Photos by Suzanne Currie


THE OAKEN SNUGGERY - PART 15


BY TED CURRIE


     Suzanne was going through my ghost archives this afternoon, and reminded me, in a phone call earlier, that she had found the black and white photograph I had taken of “Animal” the cat, back when I lived in the former home and medical office of Dr. Peter McGibbon, of Bracebridge. It was my first and only photograph of a ghost, or at least part of one. It was back in 1981 when I was residing in an upstairs apartment in the McGibbon house, on upper Manitoba Street, opposite Memorial Park. It is gone now and has been replaced with a modern office building. I lived in the one bedroom apartment with Animal the cat, a stray that had been dumped off at the former Herald-Gazette office, on Dominion Street. And when I suggest it was dropped off, it was actually tossed out of a moving car, while a reporter and I stood out front of the office, thinking about heading over to the local press club for a pint of ale. It all changed when Animal arrived on the scene rather unceremoniously, but without injury thankfully. I decided to become a pet owner, and as I was without any other encumbrance than rent and monthly bills, it seemed reasonable that I could support a kitten.

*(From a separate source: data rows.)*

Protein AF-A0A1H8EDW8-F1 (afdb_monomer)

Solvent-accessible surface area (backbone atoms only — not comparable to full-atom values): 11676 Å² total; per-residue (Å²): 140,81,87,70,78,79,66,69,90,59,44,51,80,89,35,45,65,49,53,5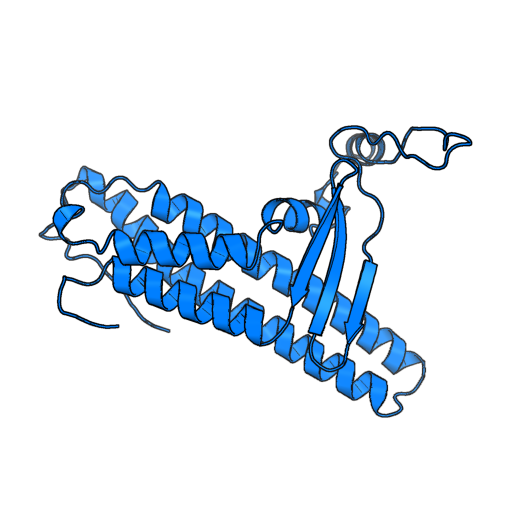3,47,39,40,52,32,56,49,50,37,52,51,21,39,52,44,26,43,53,17,41,51,46,26,55,50,24,52,52,50,43,72,72,70,45,56,75,70,54,34,55,52,25,54,50,43,36,51,49,18,58,37,46,28,41,49,18,55,31,52,32,52,52,35,52,51,51,56,72,64,53,76,49,76,71,53,53,87,48,37,36,64,66,35,39,50,50,20,52,49,52,47,46,73,77,46,73,39,37,74,59,41,35,71,66,57,48,53,78,63,77,65,27,90,43,74,69,44,44,57,68,31,42,84,86,71,79,82,45,99,80,76,62,77,85,50,54,86,66,27,62,54,70,85,43,76,52,80,51,99,73,36,38,36,42,37,33,31,50,52,63,39,82,36,58,53,68,47,32,64,73,52,46,53,47,44,50,52,27,48,52,25,47,54,38,14,69,32,55,84,93,55,83,124

Secondary structure (DSSP, 8-state):
-------TTTS-GGGHHHHHHHHHHHHHHHHHHHHHHHHHHHHHHHHHHHHTT--HHHHHHHHHHHHHHHHHHHHHHHHHHHHHHHHHH---TTTTTTS-HHHHHHHHHHHHHH-TTHHHHHHHHS-TTTT-SSHHHHHHHS--SPPPTT----PPTT-EEEEEEEEETTEEEEEEEETTEEEEEEEEHHHHHHHHHHHHHHHHHHS-TT---

pLDDT: mean 84.95, std 16.64, range [42.22, 98.44]

Foldseek 3Di:
DDADADDPVLFDPVQVVLRVLLRVLLVLLVVLLVQLVVLLVQLLVLVVCLVVDDDPVSVVVSVVSNLVSQLSNLVSLVSNVVSLVSNVPRDTPSCLVFFDVVLNVVLVVLSCVQAVCSVQVNLQSPDLCVQPVDPVSNVVQDQPDDQPPVNQDQFDQNHWDDWDWDDDNFWIKTWIAHSNDIDIHISGPVSSVSSVSSSQSSSNRRDGPPDHD

Sequence (213 aa):
MRFFQFDRSLISFDERADAEQVERCLLSMQRAEEDFRSSLDLYNYAFRRKRGGSVPYESKRMVQWMKIAGRNGAIAANSFSQMTIIINGADLPSVRGEWNADAKKKARRLFQCEFPDILAIRASAAHPEELGTNPAERMKHRLKQPVSLSGVLQAAAGTFVSDHLSAYDSKLVYNATYNGVMVGYELSEPKADALSRAVDLYFNAFLPVGQEA

Mean predicted aligned error: 7.92 Å

Structure (mmCIF, N/CA/C/O backbone):
data_AF-A0A1H8EDW8-F1
#
_entry.id   AF-A0A1H8EDW8-F1
#
loop_
_atom_site.group_PDB
_atom_site.id
_atom_site.type_symbol
_atom_site.label_atom_id
_atom_site.label_alt_id
_atom_site.label_comp_id
_atom_site.label_asym_id
_atom_site.label_entity_id
_atom_site.label_seq_id
_atom_site.pdbx_PDB_ins_code
_atom_site.Cartn_x
_atom_site.Cartn_y
_atom_site.Cartn_z
_atom_site.occupancy
_atom_site.B_iso_or_equiv
_atom_site.auth_seq_id
_atom_site.auth_comp_id
_atom_site.auth_asym_id
_atom_site.auth_atom_id
_atom_site.pdbx_PDB_model_num
ATOM 1 N N . MET A 1 1 ? -14.164 5.929 -5.049 1.00 86.06 1 MET A N 1
ATOM 2 C CA . MET A 1 1 ? -13.861 6.329 -3.657 1.00 86.06 1 MET A CA 1
ATOM 3 C C . MET A 1 1 ? -15.050 5.998 -2.760 1.00 86.06 1 MET A C 1
ATOM 5 O O . MET A 1 1 ? -16.156 6.413 -3.085 1.00 86.06 1 MET A O 1
ATOM 9 N N . ARG A 1 2 ? -14.846 5.227 -1.684 1.00 92.06 2 ARG A N 1
ATOM 10 C CA . ARG A 1 2 ? -15.891 4.929 -0.681 1.00 92.06 2 ARG A CA 1
ATOM 11 C C . ARG A 1 2 ? -15.711 5.851 0.513 1.00 92.06 2 ARG A C 1
ATOM 13 O O . ARG A 1 2 ? -14.583 6.129 0.907 1.00 92.06 2 ARG A O 1
ATOM 20 N N . PHE A 1 3 ? -16.817 6.296 1.084 1.00 90.88 3 PHE A N 1
ATOM 21 C CA . PHE A 1 3 ? -16.811 7.113 2.286 1.00 90.88 3 PHE A CA 1
ATOM 22 C C . PHE A 1 3 ? -17.249 6.260 3.473 1.00 90.88 3 PHE A C 1
ATOM 24 O O . PHE A 1 3 ? -18.213 5.507 3.368 1.00 90.88 3 PHE A O 1
ATOM 31 N N . PHE A 1 4 ? -16.524 6.370 4.580 1.00 92.00 4 PHE A N 1
ATOM 32 C CA . PHE A 1 4 ? -16.867 5.735 5.843 1.00 92.00 4 PHE A CA 1
ATOM 33 C C . PHE A 1 4 ? -16.795 6.792 6.936 1.00 92.00 4 PHE A C 1
ATOM 35 O O . PHE A 1 4 ? -15.835 7.563 6.989 1.00 92.00 4 PHE A O 1
ATOM 42 N N . GLN A 1 5 ? -17.806 6.810 7.794 1.00 93.88 5 GLN A N 1
ATOM 43 C CA . GLN A 1 5 ? -17.860 7.672 8.960 1.00 93.88 5 GLN A CA 1
ATOM 44 C C . GLN A 1 5 ? -18.512 6.896 10.096 1.00 93.88 5 GLN A C 1
ATOM 46 O O . GLN A 1 5 ? -19.554 6.272 9.905 1.00 93.88 5 GLN A O 1
ATOM 51 N N . PHE A 1 6 ? -17.902 6.943 11.274 1.00 92.44 6 PHE A N 1
ATOM 52 C CA . PHE A 1 6 ? -18.491 6.363 12.463 1.00 92.44 6 PHE A CA 1
ATOM 53 C C . PHE A 1 6 ? -19.706 7.168 12.927 1.00 92.44 6 PHE A C 1
ATOM 55 O O . PHE A 1 6 ? -19.716 8.404 12.870 1.00 92.44 6 PHE A O 1
ATOM 62 N N . ASP A 1 7 ? -20.690 6.471 13.491 1.00 92.44 7 ASP A N 1
ATOM 63 C CA . ASP A 1 7 ? -21.786 7.116 14.202 1.00 92.44 7 ASP A CA 1
ATOM 64 C C . ASP A 1 7 ? -21.252 7.815 15.463 1.00 92.44 7 ASP A C 1
ATOM 66 O O . ASP A 1 7 ? -20.829 7.192 16.439 1.00 92.44 7 ASP A O 1
ATOM 70 N N . ARG A 1 8 ? -21.268 9.150 15.442 1.00 93.69 8 ARG A N 1
ATOM 71 C CA . ARG A 1 8 ? -20.778 9.989 16.544 1.00 93.69 8 ARG A CA 1
ATOM 72 C C . ARG A 1 8 ? -21.615 9.862 17.818 1.00 93.69 8 ARG A C 1
ATOM 74 O O . ARG A 1 8 ? -21.144 10.303 18.865 1.00 93.69 8 ARG A O 1
ATOM 81 N N . SER A 1 9 ? -22.826 9.305 17.741 1.00 94.12 9 SER A N 1
ATOM 82 C CA . SER A 1 9 ? -23.663 9.027 18.913 1.00 94.12 9 SER A CA 1
ATOM 83 C C . SER A 1 9 ? -23.181 7.811 19.712 1.00 94.12 9 SER A C 1
ATOM 85 O O . SER A 1 9 ? -23.427 7.748 20.914 1.00 94.12 9 SER A O 1
ATOM 87 N N . LEU A 1 10 ? -22.439 6.900 19.071 1.00 91.69 10 LEU A N 1
ATOM 88 C CA . LEU A 1 10 ? -21.898 5.681 19.679 1.00 91.69 10 LEU A CA 1
ATOM 89 C C . LEU A 1 10 ? -20.472 5.855 20.218 1.00 91.69 10 LEU A C 1
ATOM 91 O O . LEU A 1 10 ? -19.968 4.980 20.912 1.00 91.69 10 LEU A O 1
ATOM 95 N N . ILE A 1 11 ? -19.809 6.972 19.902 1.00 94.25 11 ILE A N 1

     Animal, after it had been in the apartment for several months, developed a keen interest in the doorway between the open kitchen / living room, and the bathroom; and the doorway at the back where it connected with the attic on the way up, and the kitchen of the apartment on the first floor. When we arrived at the McGibbon house to set up an antique shop in 1977, I lived in the bottom apartment where we had our store, and we also were entitled to use the attic as the main renters of the property. I had a ghostly encounter coming down those same stairs one evening, when in a dark passage way, I literally walked through a white cloud of chilled, misty air, which I believe now was the spirit of a recently deceased individual who had once lived in the house many years previous. I found out three days later, that the fellow had crossed over at the same time as I encountered the mysterious vapor. I found this out when the family of the deceased showed up in my antique shop to see the old haunts where their uncle used to reside. They had just attended his funeral at the parlor next door to the house.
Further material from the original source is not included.